Coast redwoods and giant sequoia trees are California’s oldest residents, some being more than 2,000 years old. These magnificently tall trees have had their genomes sequenced for the first time, a major breakthrough that scientists claim will help preserve them for generations from the perils of disease and climate change.
The $2.6 million Redwood Genome Project, which first began in 2017, is the culmination of state-of-the-art genetic research and the most extensive genetic study ever done on primeval forests. David Neale, a University of California Davis plant scientist who led the project, along with colleagues at Johns Hopkins University and the Save the Redwoods League, used a supercomputer to analyze the DNA extracted from tissues taken from a coast redwood tree (Sequoia sempervirens) in Butano State Park and a giant sequoia tree (Sequoiadendron giganteum) from Sequoia Kings Canyon National Park.

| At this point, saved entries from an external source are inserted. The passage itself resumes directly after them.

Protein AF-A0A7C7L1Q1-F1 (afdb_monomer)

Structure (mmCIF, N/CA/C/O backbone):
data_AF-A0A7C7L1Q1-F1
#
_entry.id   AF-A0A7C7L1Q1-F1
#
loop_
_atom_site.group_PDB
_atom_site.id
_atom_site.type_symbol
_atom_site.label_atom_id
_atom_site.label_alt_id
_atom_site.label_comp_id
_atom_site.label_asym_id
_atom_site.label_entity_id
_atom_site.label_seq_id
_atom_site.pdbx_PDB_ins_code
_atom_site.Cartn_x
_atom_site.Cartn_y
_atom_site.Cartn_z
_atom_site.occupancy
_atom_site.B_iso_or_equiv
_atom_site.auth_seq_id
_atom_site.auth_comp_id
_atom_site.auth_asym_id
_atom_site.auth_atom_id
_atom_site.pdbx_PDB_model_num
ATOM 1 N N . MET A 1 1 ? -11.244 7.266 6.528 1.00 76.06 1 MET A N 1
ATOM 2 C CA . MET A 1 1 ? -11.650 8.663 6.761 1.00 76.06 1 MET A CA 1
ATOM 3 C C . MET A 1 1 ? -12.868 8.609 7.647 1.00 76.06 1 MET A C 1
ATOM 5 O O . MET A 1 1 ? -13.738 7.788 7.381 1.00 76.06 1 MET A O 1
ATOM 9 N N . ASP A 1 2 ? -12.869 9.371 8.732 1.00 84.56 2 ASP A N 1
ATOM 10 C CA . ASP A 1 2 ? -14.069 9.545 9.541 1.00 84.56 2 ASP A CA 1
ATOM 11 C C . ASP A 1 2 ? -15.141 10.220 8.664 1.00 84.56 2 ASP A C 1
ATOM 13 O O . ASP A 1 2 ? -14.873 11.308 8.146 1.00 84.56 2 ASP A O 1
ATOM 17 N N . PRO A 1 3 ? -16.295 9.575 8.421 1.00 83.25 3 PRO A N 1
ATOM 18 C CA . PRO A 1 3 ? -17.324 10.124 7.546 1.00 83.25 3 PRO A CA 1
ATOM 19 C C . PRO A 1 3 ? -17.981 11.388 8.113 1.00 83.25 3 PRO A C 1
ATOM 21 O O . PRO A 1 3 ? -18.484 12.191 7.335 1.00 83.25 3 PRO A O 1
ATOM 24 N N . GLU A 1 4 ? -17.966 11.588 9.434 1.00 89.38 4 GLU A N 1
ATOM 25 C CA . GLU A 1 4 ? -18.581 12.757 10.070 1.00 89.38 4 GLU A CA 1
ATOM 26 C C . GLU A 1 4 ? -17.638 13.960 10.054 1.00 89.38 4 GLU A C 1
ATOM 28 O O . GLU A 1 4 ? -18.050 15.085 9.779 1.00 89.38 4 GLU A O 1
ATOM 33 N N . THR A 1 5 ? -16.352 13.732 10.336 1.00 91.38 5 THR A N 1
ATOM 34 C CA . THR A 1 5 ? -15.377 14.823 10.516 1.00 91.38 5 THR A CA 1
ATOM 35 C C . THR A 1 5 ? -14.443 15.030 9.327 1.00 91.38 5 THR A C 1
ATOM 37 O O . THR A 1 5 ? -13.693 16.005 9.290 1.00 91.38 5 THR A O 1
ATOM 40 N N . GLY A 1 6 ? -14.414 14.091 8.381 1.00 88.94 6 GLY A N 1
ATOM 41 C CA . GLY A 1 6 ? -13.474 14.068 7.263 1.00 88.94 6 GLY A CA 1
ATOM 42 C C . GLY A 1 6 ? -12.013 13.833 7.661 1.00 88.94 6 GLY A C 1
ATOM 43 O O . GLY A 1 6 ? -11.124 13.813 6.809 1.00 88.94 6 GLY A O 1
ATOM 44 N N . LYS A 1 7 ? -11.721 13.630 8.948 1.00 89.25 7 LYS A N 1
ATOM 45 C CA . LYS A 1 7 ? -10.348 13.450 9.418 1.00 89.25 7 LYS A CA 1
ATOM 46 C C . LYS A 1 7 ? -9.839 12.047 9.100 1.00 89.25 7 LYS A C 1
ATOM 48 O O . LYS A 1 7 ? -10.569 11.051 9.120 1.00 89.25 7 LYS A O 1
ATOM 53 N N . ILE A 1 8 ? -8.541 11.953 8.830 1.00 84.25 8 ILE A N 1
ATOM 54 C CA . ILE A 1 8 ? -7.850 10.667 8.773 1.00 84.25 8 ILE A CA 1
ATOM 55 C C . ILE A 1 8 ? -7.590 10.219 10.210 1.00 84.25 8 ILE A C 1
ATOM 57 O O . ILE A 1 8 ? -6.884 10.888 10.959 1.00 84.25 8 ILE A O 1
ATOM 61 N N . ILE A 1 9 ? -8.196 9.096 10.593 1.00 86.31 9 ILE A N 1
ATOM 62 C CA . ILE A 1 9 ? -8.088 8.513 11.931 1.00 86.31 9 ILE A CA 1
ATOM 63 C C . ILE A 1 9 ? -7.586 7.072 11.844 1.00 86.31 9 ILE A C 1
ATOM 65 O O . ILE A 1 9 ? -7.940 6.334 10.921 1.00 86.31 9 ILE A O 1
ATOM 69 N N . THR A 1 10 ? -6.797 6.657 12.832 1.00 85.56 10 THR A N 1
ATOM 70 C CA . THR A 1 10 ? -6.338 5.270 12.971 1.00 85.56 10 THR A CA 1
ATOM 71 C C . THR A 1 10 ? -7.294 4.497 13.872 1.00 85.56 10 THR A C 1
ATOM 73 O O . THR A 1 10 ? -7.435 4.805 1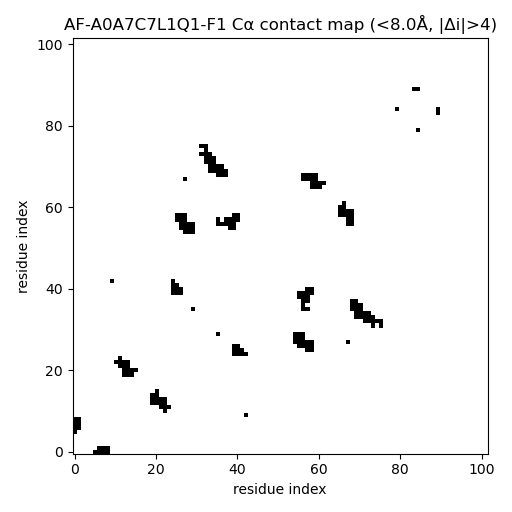5.057 1.00 85.56 10 THR A O 1
ATOM 76 N N . LEU A 1 11 ? -7.927 3.451 13.338 1.00 86.75 11 LEU A N 1
ATOM 77 C CA . LEU A 1 11 ? -8.827 2.582 14.098 1.00 86.75 11 LEU A CA 1
ATOM 78 C C . LEU A 1 11 ? -8.074 1.362 14.632 1.00 86.75 11 LEU A C 1
ATOM 80 O O . LEU A 1 11 ? -7.531 0.575 13.864 1.00 86.75 11 LEU A O 1
ATOM 84 N N . LYS A 1 12 ? -8.082 1.162 15.955 1.00 87.50 12 LYS A N 1
ATOM 85 C CA . LYS A 1 12 ? -7.547 -0.064 16.589 1.00 87.50 12 LYS A CA 1
ATOM 86 C C . LYS A 1 12 ? -8.587 -1.181 16.678 1.00 87.50 12 LYS A C 1
ATOM 88 O O . LYS A 1 12 ? -8.237 -2.360 16.741 1.00 87.50 12 LYS A O 1
ATOM 93 N N . ARG A 1 13 ? -9.866 -0.812 16.723 1.00 91.06 13 ARG A N 1
ATOM 94 C CA . ARG A 1 13 ? -11.013 -1.721 16.744 1.00 91.06 13 ARG A CA 1
ATOM 95 C C . ARG A 1 13 ? -12.100 -1.171 15.829 1.00 91.06 13 ARG A C 1
ATOM 97 O O . ARG A 1 13 ? -12.242 0.042 15.715 1.00 91.06 13 ARG A O 1
ATOM 104 N N . GLY A 1 14 ? -12.852 -2.070 15.212 1.00 88.81 14 GLY A N 1
ATOM 105 C CA . GLY A 1 14 ? -13.975 -1.754 14.337 1.00 88.81 14 GLY A CA 1
ATOM 106 C C . GLY A 1 14 ? -15.170 -2.638 14.664 1.00 88.81 14 GLY A C 1
ATOM 107 O O . GLY A 1 14 ? -15.019 -3.704 15.267 1.00 88.81 14 GLY A O 1
ATOM 108 N N . LYS A 1 15 ? -16.368 -2.195 14.286 1.00 90.50 15 LYS A N 1
ATOM 109 C CA . LYS A 1 15 ? -17.596 -2.971 14.454 1.00 90.50 15 LYS A CA 1
ATOM 110 C C . LYS A 1 15 ? -17.971 -3.605 13.118 1.00 90.50 15 LYS A C 1
ATOM 112 O O . LYS A 1 15 ? -18.123 -2.902 12.127 1.00 90.50 15 LYS A O 1
ATOM 117 N N . VAL A 1 16 ? -18.125 -4.924 13.097 1.00 86.81 16 VAL A N 1
ATOM 118 C CA . VAL A 1 16 ? -18.594 -5.688 11.935 1.00 86.81 16 VAL A CA 1
ATOM 119 C C . VAL A 1 16 ? -19.885 -6.386 12.351 1.00 86.81 16 VAL A C 1
ATOM 121 O O . VAL A 1 16 ? -19.880 -7.350 13.123 1.00 86.81 16 VAL A O 1
ATOM 124 N N . GLY A 1 17 ? -21.020 -5.828 11.921 1.00 88.50 17 GLY A N 1
ATOM 125 C CA . GLY A 1 17 ? -22.341 -6.227 12.407 1.00 88.50 17 GLY A CA 1
ATOM 126 C C . GLY A 1 17 ? -22.484 -6.010 13.919 1.00 88.50 17 GLY A C 1
ATOM 127 O O . GLY A 1 17 ? -22.372 -4.891 14.416 1.00 88.50 17 GLY A O 1
ATOM 128 N N . LYS A 1 18 ? -22.726 -7.090 14.674 1.00 93.19 18 LYS A N 1
ATOM 129 C CA . LYS A 1 18 ? -22.830 -7.058 16.148 1.00 93.19 18 LYS A CA 1
ATOM 130 C C . LYS A 1 18 ? -21.491 -7.276 16.866 1.00 93.19 18 LYS A C 1
ATOM 132 O O . LYS A 1 18 ? -21.439 -7.155 18.086 1.00 93.19 18 LYS A O 1
ATOM 137 N N . ARG A 1 19 ? -20.417 -7.611 16.142 1.00 94.81 19 ARG A N 1
ATOM 138 C CA . ARG A 1 19 ? -19.113 -7.959 16.723 1.00 94.81 19 ARG A CA 1
ATOM 139 C C . ARG A 1 19 ? -18.152 -6.778 16.692 1.00 94.81 19 ARG A C 1
ATOM 141 O O . ARG A 1 19 ? -18.068 -6.071 15.693 1.00 94.81 19 ARG A O 1
ATOM 148 N N . THR A 1 20 ? -17.375 -6.630 17.759 1.00 95.19 20 THR A N 1
ATOM 149 C CA . THR A 1 20 ? -16.218 -5.728 17.799 1.00 95.19 20 THR A CA 1
ATOM 150 C C . THR A 1 20 ? -14.960 -6.533 17.500 1.00 95.19 20 THR A C 1
ATOM 152 O O . THR A 1 20 ? -14.644 -7.476 18.224 1.00 95.19 20 THR A O 1
ATOM 155 N N . VAL A 1 21 ? -14.233 -6.162 16.450 1.00 93.94 21 VAL A N 1
ATOM 156 C CA . VAL A 1 21 ? -13.012 -6.842 15.995 1.00 93.94 21 VAL A CA 1
ATOM 157 C C . VAL A 1 21 ? -11.800 -5.929 16.133 1.00 93.94 21 VAL A C 1
ATOM 159 O O . VAL A 1 21 ? -11.923 -4.703 16.096 1.00 93.94 21 VAL A O 1
ATOM 162 N N . ARG A 1 22 ? -10.616 -6.518 16.320 1.00 90.62 22 ARG A N 1
ATOM 163 C CA . ARG A 1 22 ? -9.349 -5.781 16.270 1.00 90.62 22 ARG A CA 1
ATOM 164 C C . ARG A 1 22 ? -9.021 -5.470 14.811 1.00 90.62 22 ARG A C 1
ATOM 166 O O . ARG A 1 22 ? -9.082 -6.361 13.970 1.00 90.62 22 ARG A O 1
ATOM 173 N N . CYS A 1 23 ? -8.673 -4.221 14.526 1.00 87.62 23 CYS A N 1
ATOM 174 C CA . CYS A 1 23 ? -8.221 -3.823 13.199 1.00 87.62 23 CYS A CA 1
ATOM 175 C C . CYS A 1 23 ? -6.722 -4.100 13.062 1.00 87.62 23 CYS A C 1
ATOM 177 O O . CYS A 1 23 ? -5.946 -3.846 13.988 1.00 87.62 23 CYS A O 1
ATOM 179 N N . HIS A 1 24 ? -6.328 -4.597 11.894 1.00 83.50 24 HIS A N 1
ATOM 180 C CA . HIS A 1 24 ? -4.939 -4.814 11.516 1.00 83.50 24 HIS A CA 1
ATOM 181 C C . HIS A 1 24 ? -4.628 -3.968 10.284 1.00 83.50 24 HIS A C 1
ATOM 183 O O . HIS A 1 24 ? -5.480 -3.819 9.407 1.00 83.50 24 HIS A O 1
ATOM 189 N N . ALA A 1 25 ? -3.423 -3.401 10.234 1.00 81.00 25 ALA A N 1
ATOM 190 C CA . ALA A 1 25 ? -2.953 -2.737 9.029 1.00 81.00 25 ALA A CA 1
ATOM 191 C C . ALA A 1 25 ? -2.783 -3.773 7.913 1.00 81.00 25 ALA A C 1
ATOM 193 O O . ALA A 1 25 ? -2.334 -4.894 8.161 1.00 81.00 25 ALA A O 1
ATOM 194 N N . VAL A 1 26 ? -3.139 -3.383 6.695 1.00 83.12 26 VAL A N 1
ATOM 195 C CA . VAL A 1 26 ? -3.011 -4.209 5.496 1.00 83.12 26 VAL A CA 1
ATOM 196 C C . VAL A 1 26 ? -2.183 -3.467 4.458 1.00 83.12 26 VAL A C 1
ATOM 198 O O . VAL A 1 26 ? -2.229 -2.240 4.359 1.00 83.12 26 VAL A O 1
ATOM 201 N N . ALA A 1 27 ? -1.417 -4.229 3.694 1.00 86.31 27 ALA A N 1
ATOM 202 C CA . ALA A 1 27 ? -0.638 -3.757 2.565 1.00 86.31 27 ALA A CA 1
ATOM 203 C C . ALA A 1 27 ? -0.714 -4.807 1.459 1.00 86.31 27 ALA A C 1
ATOM 205 O O . ALA A 1 27 ? -1.009 -5.972 1.729 1.00 86.31 27 ALA A O 1
ATOM 206 N N . THR A 1 28 ? -0.430 -4.400 0.229 1.00 87.00 28 THR A N 1
ATOM 207 C CA . THR A 1 28 ? -0.350 -5.321 -0.909 1.00 87.00 28 THR A CA 1
ATOM 208 C C . THR A 1 28 ? 0.975 -5.182 -1.636 1.00 87.00 28 THR A C 1
ATOM 210 O O . THR A 1 28 ? 1.661 -4.164 -1.507 1.00 87.00 28 THR A O 1
ATOM 213 N N . PHE A 1 29 ? 1.292 -6.221 -2.402 1.00 86.31 29 PHE A N 1
ATOM 214 C CA . PHE A 1 29 ? 2.402 -6.283 -3.337 1.00 86.31 29 PHE A CA 1
ATOM 215 C C . PHE A 1 29 ? 1.893 -6.014 -4.747 1.00 86.31 29 PHE A C 1
ATOM 217 O O . PHE A 1 29 ? 0.813 -6.477 -5.114 1.00 86.31 29 PHE A O 1
ATOM 224 N N . LEU A 1 30 ? 2.653 -5.240 -5.514 1.00 83.12 30 LEU A N 1
ATOM 225 C CA . LEU A 1 30 ? 2.320 -4.913 -6.894 1.00 83.12 30 LEU A CA 1
ATOM 226 C C . LEU A 1 30 ? 3.136 -5.753 -7.861 1.00 83.12 30 LEU A C 1
ATOM 228 O O . LEU A 1 30 ? 4.296 -6.073 -7.600 1.00 83.12 30 LEU A O 1
ATOM 232 N N . GLU A 1 31 ? 2.532 -6.040 -9.007 1.00 80.12 31 GLU A N 1
ATOM 233 C CA . GLU A 1 31 ? 3.265 -6.560 -10.151 1.00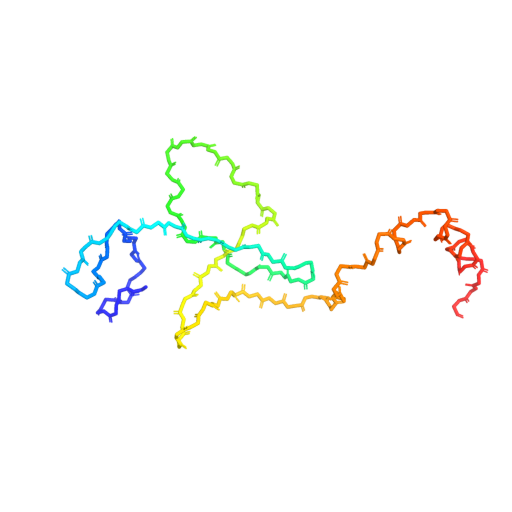 80.12 31 GLU A CA 1
ATOM 234 C C . GLU A 1 31 ? 4.312 -5.537 -10.634 1.00 80.12 31 GLU A C 1
ATOM 236 O O . GLU A 1 31 ? 4.085 -4.319 -10.561 1.00 80.12 31 GLU A O 1
ATOM 241 N N . PRO A 1 32 ? 5.460 -6.002 -11.160 1.00 77.81 32 PRO A N 1
ATOM 242 C CA . PRO A 1 32 ? 6.419 -5.131 -11.823 1.00 77.81 32 PRO A CA 1
ATOM 243 C C . PRO A 1 32 ? 5.759 -4.328 -12.949 1.00 77.81 32 PRO A C 1
ATOM 245 O O . PRO A 1 32 ? 4.981 -4.859 -13.736 1.00 77.81 32 PRO A O 1
ATOM 248 N N . GLY A 1 33 ? 6.106 -3.045 -13.054 1.00 82.81 33 GLY A N 1
ATOM 249 C CA . GLY A 1 33 ? 5.510 -2.140 -14.044 1.00 82.81 33 GLY A CA 1
ATOM 250 C C . GLY A 1 33 ? 4.426 -1.218 -13.487 1.00 82.81 33 GLY A C 1
ATOM 251 O O . GLY A 1 33 ? 3.976 -0.328 -14.208 1.00 82.81 33 GLY A O 1
ATOM 252 N N . TYR A 1 34 ? 4.078 -1.347 -12.204 1.00 87.06 34 TYR A N 1
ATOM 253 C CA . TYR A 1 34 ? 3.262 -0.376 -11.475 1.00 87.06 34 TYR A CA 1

Amazingly, the researchers found that the two species had some of the largest genomes known so far. The coast redwood genome has 6 sets of chromosomes and 27 billion base pairs of DNA, compared to only two sets of chromosomes and nine times fewer base pairs in humans. The giant sequoia has a more modest genome with 8 billion base pairs, but that’s still three times larger than the human genome.
“These narrow endemics play important roles in ecology, economy, culture, and conservation. Although redwoods have been around for millions of years, we know very little about how these trees evolved to occupy their current range,” Neale wrote on the project’s website.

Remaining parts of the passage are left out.